Thursday, July 14, 2011

From: Compelled by Love by Heidi Baker

This is an excerpt from a book I am reading. I feel that I have to share it.

Spirit of Adoption

And he said to him, "Son, you are always with me, and all that I have is yours." 
-Luke 15:31, NKJV


If we are childlike, we will know God as our Father and see Him as He is. I have a tradition in Mozambique; I never call our children's centers, like our center in Pemba that we call the Village of Joy, "orphanages," because the children are no longer orphans. We see them as ones who have been adopted by their Father in heaven.


Once while in a church in Canada, I was actually stuck to the floor for seven days and seven nights. During this time, Rolland read to me from the Book of Ephesians while God gave me a major revelation about sonship and told me to take in every dying child he placed before us.


Taking in thousands and thousands of orphaned and abandoned children has taught us so much about the nature of the Father heart of God. Just as the father promises in Luke 15, all that God has is ours for the receiving of our inheritance.


God has blessed us in the heavenly realm with every blessing of Christ Jesus (Eph. 1:4). We were chosen and handpicked and have full access to the heavenly realm because of the finished work of the cross. This is key for accessing the heavenly realms of faith.


Your Picture Is On God's Fridge

I do not think it was Arsenio's  purity of heart that made him so irresistible to God; it was his childlike faith. I believe he understands the spirit of adoption and seal of the Holy Spirit so he can run forward in faith to his Father in heaven with no fear of rejection. Arsenio is completely adored by us, he has been taken into our family, and he knows what it means to be adopted by his heavenly Father too.
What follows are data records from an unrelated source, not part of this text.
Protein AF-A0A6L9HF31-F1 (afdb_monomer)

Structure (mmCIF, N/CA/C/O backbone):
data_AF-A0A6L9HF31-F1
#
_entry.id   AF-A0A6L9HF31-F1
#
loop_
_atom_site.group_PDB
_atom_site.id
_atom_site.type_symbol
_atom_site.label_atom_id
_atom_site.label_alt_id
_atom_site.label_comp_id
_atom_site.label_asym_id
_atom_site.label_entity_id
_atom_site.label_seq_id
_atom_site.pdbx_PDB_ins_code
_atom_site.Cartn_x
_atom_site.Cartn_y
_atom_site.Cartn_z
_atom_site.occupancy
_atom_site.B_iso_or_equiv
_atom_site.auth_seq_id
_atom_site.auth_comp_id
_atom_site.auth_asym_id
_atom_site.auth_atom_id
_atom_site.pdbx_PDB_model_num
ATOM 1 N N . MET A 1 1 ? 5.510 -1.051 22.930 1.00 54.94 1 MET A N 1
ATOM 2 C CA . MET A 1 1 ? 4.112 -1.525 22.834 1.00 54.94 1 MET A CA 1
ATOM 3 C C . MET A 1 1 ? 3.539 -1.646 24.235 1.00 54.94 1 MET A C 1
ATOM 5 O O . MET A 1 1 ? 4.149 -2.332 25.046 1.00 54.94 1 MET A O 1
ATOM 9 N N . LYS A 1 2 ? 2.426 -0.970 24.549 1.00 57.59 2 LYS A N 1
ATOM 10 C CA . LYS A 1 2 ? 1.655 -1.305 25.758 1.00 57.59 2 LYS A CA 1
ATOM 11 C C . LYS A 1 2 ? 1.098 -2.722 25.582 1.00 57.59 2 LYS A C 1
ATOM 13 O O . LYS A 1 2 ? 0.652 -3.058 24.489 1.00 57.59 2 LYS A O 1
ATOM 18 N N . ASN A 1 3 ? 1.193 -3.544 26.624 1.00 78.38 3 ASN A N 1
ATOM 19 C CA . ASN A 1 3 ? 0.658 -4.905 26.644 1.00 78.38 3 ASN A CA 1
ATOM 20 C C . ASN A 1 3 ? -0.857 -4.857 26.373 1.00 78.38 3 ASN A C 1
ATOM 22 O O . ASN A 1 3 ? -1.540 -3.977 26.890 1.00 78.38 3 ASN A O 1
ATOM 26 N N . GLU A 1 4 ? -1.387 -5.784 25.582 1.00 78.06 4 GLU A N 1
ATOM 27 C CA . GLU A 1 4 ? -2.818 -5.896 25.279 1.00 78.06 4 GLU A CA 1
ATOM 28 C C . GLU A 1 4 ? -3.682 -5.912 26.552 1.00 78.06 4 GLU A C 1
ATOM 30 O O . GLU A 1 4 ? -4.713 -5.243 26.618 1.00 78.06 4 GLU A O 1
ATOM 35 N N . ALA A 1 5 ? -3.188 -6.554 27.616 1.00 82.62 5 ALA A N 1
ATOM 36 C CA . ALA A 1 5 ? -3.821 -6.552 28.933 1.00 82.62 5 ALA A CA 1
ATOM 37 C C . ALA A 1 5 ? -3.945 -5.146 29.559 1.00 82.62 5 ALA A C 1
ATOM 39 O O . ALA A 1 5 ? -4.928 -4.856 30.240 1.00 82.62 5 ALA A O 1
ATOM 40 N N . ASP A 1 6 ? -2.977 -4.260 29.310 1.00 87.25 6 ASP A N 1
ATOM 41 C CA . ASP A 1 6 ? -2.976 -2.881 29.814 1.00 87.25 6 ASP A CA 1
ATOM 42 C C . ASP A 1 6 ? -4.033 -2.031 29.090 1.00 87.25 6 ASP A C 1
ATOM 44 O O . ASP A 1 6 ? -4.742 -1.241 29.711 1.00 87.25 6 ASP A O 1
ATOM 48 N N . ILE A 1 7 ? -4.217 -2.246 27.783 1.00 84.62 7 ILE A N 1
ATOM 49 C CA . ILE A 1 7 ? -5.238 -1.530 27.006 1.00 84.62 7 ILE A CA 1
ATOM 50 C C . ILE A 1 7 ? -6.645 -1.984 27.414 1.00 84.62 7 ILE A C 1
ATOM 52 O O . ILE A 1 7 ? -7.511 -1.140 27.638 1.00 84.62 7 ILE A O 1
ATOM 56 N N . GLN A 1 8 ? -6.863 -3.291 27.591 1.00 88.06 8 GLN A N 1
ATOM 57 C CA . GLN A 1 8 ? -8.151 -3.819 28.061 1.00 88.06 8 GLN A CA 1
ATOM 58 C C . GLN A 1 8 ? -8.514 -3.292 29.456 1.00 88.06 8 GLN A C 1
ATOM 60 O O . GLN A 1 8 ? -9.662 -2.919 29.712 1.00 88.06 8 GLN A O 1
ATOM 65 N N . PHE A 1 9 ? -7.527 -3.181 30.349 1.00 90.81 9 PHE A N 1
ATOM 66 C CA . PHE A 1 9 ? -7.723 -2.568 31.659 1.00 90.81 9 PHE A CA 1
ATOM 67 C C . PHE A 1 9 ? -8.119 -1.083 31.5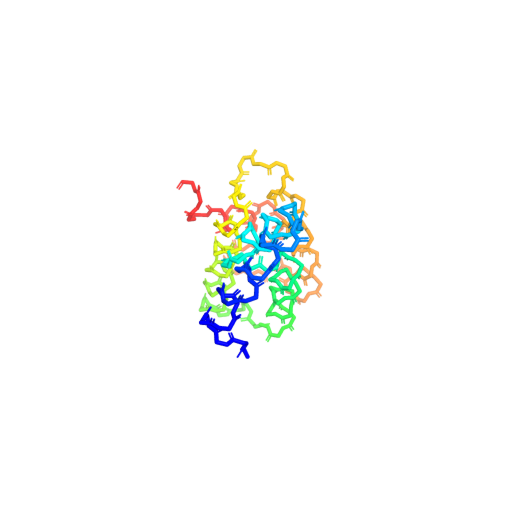53 1.00 90.81 9 PHE A C 1
ATOM 69 O O . PHE A 1 9 ? -9.088 -0.657 32.187 1.00 90.81 9 PHE A O 1
ATOM 76 N N . GLN A 1 10 ? -7.430 -0.300 30.713 1.00 90.56 10 GLN A N 1
ATOM 77 C CA . GLN A 1 10 ? -7.745 1.120 30.497 1.00 90.56 10 GLN A CA 1
ATOM 78 C C . GLN A 1 10 ? -9.134 1.328 29.874 1.00 90.56 10 GLN A C 1
ATOM 80 O O . GLN A 1 10 ? -9.872 2.212 30.312 1.00 90.56 10 GLN A O 1
ATOM 85 N N . LEU A 1 11 ? -9.536 0.485 28.920 1.00 89.94 11 LEU A N 1
ATOM 86 C CA . LEU A 1 11 ? -10.882 0.500 28.334 1.00 89.94 11 LEU A CA 1
ATOM 87 C C . LEU A 1 11 ? -11.972 0.231 29.378 1.00 89.94 11 LEU A C 1
ATOM 89 O O . LEU A 1 11 ? -12.998 0.917 29.397 1.00 89.94 11 LEU A O 1
ATOM 93 N N . GLY A 1 12 ? -11.732 -0.717 30.290 1.00 91.38 12 GLY A N 1
ATOM 94 C CA . GLY A 1 12 ? -12.635 -1.004 31.405 1.00 91.38 12 GLY A CA 1
ATOM 95 C C . GLY A 1 12 ? -12.849 0.204 32.322 1.00 91.38 12 GLY A C 1
ATOM 96 O O . GLY A 1 12 ? -13.987 0.499 32.696 1.00 91.38 12 GLY A O 1
ATOM 97 N N . ILE A 1 13 ? -11.778 0.945 32.631 1.00 93.88 13 ILE A N 1
ATOM 98 C CA . ILE A 1 13 ? -11.862 2.190 33.411 1.00 93.88 13 ILE A CA 1
ATOM 99 C C . ILE A 1 13 ? -12.686 3.239 32.661 1.00 93.88 13 ILE A C 1
ATOM 101 O O . ILE A 1 13 ? -13.629 3.786 33.227 1.00 93.88 13 ILE A O 1
ATOM 105 N N . LEU A 1 14 ? -12.391 3.476 31.379 1.00 93.69 14 LEU A N 1
ATOM 106 C CA . LEU A 1 14 ? -13.098 4.477 30.574 1.00 93.69 14 LEU A CA 1
ATOM 107 C C . LEU A 1 14 ? -14.603 4.205 30.499 1.00 93.69 14 LEU A C 1
ATOM 109 O O . LEU A 1 14 ? -15.401 5.128 30.643 1.00 93.69 14 LEU A O 1
ATOM 113 N N . ARG A 1 15 ? -15.005 2.941 30.321 1.00 92.44 15 ARG A N 1
ATOM 114 C CA . ARG A 1 15 ? -16.423 2.555 30.315 1.00 92.44 15 ARG A CA 1
ATOM 115 C C . ARG A 1 15 ? -17.080 2.793 31.675 1.00 92.44 15 ARG A C 1
ATOM 117 O O . ARG A 1 15 ? -18.185 3.320 31.714 1.00 92.44 15 ARG A O 1
ATOM 124 N N . ARG A 1 16 ? -16.425 2.426 32.781 1.00 95.38 16 ARG A N 1
ATOM 125 C CA . ARG A 1 16 ? -16.978 2.619 34.134 1.00 95.38 16 ARG A CA 1
ATOM 126 C C . ARG A 1 16 ? -17.133 4.098 34.486 1.00 95.38 16 ARG A C 1
ATOM 128 O O . ARG A 1 16 ? -18.116 4.472 35.116 1.00 95.38 16 ARG A O 1
ATOM 135 N N . ASP A 1 17 ? -16.184 4.922 34.061 1.00 96.44 17 ASP A N 1
ATOM 136 C CA . ASP A 1 17 ? -16.136 6.343 34.400 1.00 96.44 17 ASP A CA 1
ATOM 137 C C . ASP A 1 17 ? -16.994 7.205 33.438 1.00 96.44 17 ASP A C 1
ATOM 139 O O . ASP A 1 17 ? -16.974 8.431 33.508 1.00 96.44 17 ASP A O 1
ATOM 143 N N . GLY A 1 18 ? -17.777 6.573 32.549 1.00 94.00 18 GLY A N 1
ATOM 144 C CA . GLY A 1 18 ? -18.752 7.228 31.666 1.00 94.00 18 GLY A CA 1
ATOM 145 C C . GLY A 1 18 ? -18.208 7.679 30.306 1.00 94.00 18 GLY A C 1
ATOM 146 O O . GLY A 1 18 ? -18.961 8.194 29.479 1.00 94.00 18 GLY A O 1
ATOM 147 N N . TYR A 1 19 ? -16.930 7.435 30.009 1.00 94.81 19 TYR A N 1
ATOM 148 C CA . TYR A 1 19 ? -16.273 7.780 28.742 1.00 94.81 19 TYR A CA 1
ATOM 149 C C . TYR A 1 19 ? -16.509 6.732 27.640 1.00 94.81 19 TYR A C 1
ATOM 151 O O . TYR A 1 19 ? -15.588 6.340 26.920 1.00 94.81 19 TYR A O 1
ATOM 159 N N . HIS A 1 20 ? -17.752 6.275 27.475 1.00 91.06 20 HIS A N 1
ATOM 160 C CA . HIS A 1 20 ? -18.107 5.218 26.518 1.00 91.06 20 HIS A CA 1
ATOM 161 C C . HIS A 1 20 ? -17.721 5.551 25.070 1.00 91.06 20 HIS A C 1
ATOM 163 O O . HIS A 1 20 ? -17.263 4.672 24.345 1.00 91.06 20 HIS A O 1
ATOM 169 N N . ALA A 1 21 ? -17.859 6.818 24.665 1.00 92.31 21 ALA A N 1
ATOM 170 C CA . ALA A 1 21 ? -17.473 7.264 23.327 1.00 92.31 21 ALA A CA 1
ATOM 171 C C . ALA A 1 21 ? -15.957 7.139 23.097 1.00 92.31 21 ALA A C 1
ATOM 173 O O . ALA A 1 21 ? -15.532 6.615 22.073 1.00 92.31 21 ALA A O 1
ATOM 174 N N . ALA A 1 22 ? -15.139 7.555 24.071 1.00 90.38 22 ALA A N 1
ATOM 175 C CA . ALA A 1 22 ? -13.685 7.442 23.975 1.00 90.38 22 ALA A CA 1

It is an orphan spirit that causes people to shrink back, peer around the corners, and not believe that there is room enough on their Father God's lap. When we first take in children from the street, they are usually little bandits whose bodies are full of lice and scabies, and they are generally really rotten rascals. 

They are not nice, sweet little children! They are not cuddly little angels. But we welcome them with open arms into our villages. On the weekends, we have sleepovers with eight of our children who have been with us for years and eight of our new children. At first, the new ones are so timid they won't even eat anything from the fridge. They feel that they have to work for what they want-- or they have to steal it. The children who know who they are with us open the fridge and help themselves to everything!
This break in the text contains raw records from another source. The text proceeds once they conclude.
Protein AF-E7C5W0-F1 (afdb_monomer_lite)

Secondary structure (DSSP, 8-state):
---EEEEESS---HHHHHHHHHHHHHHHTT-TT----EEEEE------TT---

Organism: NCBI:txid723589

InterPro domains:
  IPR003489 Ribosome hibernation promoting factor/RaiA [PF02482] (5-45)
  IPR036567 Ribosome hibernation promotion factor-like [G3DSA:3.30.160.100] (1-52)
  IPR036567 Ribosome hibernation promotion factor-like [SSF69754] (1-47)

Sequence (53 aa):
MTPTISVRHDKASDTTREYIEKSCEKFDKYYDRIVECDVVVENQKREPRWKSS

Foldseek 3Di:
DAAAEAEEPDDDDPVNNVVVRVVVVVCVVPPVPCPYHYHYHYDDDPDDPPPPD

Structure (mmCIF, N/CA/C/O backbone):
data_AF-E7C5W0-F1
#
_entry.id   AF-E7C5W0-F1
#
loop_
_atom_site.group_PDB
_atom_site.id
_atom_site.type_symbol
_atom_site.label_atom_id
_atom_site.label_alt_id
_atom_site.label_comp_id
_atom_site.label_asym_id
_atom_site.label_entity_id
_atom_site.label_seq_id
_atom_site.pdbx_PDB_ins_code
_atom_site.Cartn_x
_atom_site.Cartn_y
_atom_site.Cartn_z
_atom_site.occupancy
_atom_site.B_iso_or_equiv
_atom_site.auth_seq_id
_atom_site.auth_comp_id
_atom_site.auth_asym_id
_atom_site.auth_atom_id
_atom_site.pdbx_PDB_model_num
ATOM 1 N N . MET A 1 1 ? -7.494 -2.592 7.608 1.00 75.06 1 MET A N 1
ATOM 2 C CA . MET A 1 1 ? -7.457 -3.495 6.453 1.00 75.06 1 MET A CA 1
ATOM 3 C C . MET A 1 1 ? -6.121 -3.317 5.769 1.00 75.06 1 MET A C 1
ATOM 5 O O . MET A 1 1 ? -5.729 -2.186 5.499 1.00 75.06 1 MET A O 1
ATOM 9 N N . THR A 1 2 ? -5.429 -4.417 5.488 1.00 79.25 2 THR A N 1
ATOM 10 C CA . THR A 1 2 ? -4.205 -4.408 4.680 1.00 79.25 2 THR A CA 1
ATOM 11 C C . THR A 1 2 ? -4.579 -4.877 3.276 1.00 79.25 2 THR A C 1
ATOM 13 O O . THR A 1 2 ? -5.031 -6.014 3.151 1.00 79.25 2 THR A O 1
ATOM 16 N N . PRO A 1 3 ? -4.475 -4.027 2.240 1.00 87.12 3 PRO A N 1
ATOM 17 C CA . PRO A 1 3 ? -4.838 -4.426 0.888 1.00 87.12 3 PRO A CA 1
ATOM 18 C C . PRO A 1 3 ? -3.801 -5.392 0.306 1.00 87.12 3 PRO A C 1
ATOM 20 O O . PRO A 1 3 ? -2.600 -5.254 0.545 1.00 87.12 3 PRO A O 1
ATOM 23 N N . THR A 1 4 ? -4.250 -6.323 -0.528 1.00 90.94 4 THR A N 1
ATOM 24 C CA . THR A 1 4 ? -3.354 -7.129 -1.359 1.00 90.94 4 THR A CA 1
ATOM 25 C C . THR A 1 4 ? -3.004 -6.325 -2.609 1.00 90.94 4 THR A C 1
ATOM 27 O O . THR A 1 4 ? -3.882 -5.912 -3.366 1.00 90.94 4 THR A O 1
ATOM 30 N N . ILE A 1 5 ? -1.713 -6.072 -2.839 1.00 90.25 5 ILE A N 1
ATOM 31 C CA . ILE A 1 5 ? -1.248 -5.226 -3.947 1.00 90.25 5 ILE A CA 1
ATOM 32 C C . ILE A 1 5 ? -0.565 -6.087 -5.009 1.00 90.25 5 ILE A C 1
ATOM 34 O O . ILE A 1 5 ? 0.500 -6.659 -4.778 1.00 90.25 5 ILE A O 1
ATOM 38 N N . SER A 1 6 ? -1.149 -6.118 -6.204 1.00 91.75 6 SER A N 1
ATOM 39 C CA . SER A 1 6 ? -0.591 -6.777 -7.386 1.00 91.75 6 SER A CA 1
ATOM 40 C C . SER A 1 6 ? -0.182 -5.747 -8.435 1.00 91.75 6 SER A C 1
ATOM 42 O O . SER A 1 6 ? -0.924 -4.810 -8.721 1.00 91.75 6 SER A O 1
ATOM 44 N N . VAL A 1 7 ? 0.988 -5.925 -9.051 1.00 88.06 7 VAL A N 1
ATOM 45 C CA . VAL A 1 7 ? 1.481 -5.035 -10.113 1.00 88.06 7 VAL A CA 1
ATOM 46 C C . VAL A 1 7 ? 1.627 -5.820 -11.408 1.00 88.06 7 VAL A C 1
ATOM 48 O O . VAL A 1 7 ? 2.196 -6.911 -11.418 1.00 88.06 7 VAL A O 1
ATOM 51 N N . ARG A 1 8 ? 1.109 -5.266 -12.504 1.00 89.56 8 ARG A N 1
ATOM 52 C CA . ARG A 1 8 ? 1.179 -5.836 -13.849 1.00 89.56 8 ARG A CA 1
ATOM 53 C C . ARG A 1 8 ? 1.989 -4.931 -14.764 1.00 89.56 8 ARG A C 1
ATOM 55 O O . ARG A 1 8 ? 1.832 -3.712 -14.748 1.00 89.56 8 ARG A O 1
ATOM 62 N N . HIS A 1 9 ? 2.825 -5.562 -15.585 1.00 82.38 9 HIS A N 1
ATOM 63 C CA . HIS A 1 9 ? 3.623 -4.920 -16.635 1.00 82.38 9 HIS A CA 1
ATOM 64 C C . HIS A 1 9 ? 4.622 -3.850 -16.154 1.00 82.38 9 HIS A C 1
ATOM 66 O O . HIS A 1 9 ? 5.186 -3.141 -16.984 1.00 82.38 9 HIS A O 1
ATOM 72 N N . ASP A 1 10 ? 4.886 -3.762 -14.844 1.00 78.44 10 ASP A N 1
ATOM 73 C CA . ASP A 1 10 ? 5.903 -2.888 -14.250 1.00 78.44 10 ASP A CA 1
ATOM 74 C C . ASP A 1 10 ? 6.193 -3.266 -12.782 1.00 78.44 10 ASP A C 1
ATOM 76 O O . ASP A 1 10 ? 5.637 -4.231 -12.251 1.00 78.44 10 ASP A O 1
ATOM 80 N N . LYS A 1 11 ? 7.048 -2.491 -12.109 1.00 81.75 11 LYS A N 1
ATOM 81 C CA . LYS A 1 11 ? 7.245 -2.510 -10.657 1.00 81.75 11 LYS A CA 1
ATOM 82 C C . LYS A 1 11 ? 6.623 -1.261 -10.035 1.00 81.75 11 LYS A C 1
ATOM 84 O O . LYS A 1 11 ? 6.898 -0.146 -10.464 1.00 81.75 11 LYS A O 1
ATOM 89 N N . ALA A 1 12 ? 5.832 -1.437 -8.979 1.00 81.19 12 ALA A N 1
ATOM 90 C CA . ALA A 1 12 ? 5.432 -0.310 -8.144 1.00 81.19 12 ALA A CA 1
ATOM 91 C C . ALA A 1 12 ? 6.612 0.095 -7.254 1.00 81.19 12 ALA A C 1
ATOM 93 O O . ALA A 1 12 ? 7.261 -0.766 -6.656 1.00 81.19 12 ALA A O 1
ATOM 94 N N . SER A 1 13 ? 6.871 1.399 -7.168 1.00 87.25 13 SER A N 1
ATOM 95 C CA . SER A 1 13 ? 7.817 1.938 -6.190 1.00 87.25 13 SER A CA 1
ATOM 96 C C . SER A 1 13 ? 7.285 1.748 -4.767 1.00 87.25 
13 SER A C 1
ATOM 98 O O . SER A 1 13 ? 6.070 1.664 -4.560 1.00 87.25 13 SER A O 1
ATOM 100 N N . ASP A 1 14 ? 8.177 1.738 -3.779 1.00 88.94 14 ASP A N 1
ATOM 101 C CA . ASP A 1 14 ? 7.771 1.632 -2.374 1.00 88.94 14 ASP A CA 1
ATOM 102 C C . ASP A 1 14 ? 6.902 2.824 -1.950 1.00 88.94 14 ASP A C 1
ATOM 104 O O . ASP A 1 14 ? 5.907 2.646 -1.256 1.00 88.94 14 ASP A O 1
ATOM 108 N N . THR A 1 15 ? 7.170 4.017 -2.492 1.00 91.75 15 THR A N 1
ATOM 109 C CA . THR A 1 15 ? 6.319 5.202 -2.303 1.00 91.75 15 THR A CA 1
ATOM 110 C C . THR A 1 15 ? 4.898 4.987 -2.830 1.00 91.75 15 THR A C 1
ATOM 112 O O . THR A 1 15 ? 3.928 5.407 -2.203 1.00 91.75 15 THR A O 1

The new children do not yet understand that they were chosen before the foundation of the world; they were predestined to be God's children. They do not yet understand His grace or know that they were adopted as sons through Jesus Christ in accordance with His pleasure and will (Eph 1).

They are still afraid, and they often steal or think they must earn everything and strive for acceptance, They have to learn about adoption into God's family and then trust that they really are wanted. It is a delight to see when they really have a true experience of adoption. They truly do change and find joy! This can only happen as a gift of the Holy Spirit.

The spirit of adoption means we were hand chosen by our heavenly Father. With that choosing comes our rights as sons and daughters of our Father. Let me offer you an illustration. I have two children, Elisha and Crystalyn. I did not get to pick them; I gave birth to them, but I think they are absolutely awesome. I never say, "Hey, I wish you were more like... " No, they are flesh of my flesh and truly amazing people. They make my heart sing. But when we adopt children, we actually go out and look for them-- we choose them.

After fourteen years of ministering to children in the streets and villages of Mozambique, I am beginning to understand more about the spirit of adoption. God is looking for spiritual fathers and mothers who know who they are to Him, who will go into the darkness, look for lost children (spiritual orphans) of all ages, and bring them home to the Father's house.


Our attempts to minister to others may be feeble to some, but they are precious to God. We may minister like a three-year-old drawing their first picture, but we try as hard as we can, and with great joy we scribble our picture for God. We may mess it up or rip the page. But when God our Father looks at what we have done for Him, He says, "It's amazing; it's fabulous!" If God had a fridge in heaven, our pictures would be on it.


As the Father heals the abandoned and orphaned spirits of these children, they start realizing that the kingdom is theirs too. The children who once stole from us are now totally transformed and are leaders at the new children's villages. They no longer have to hide in the shadows and sneak around; their hearts have been made pure by God, and now they have seen His goodness.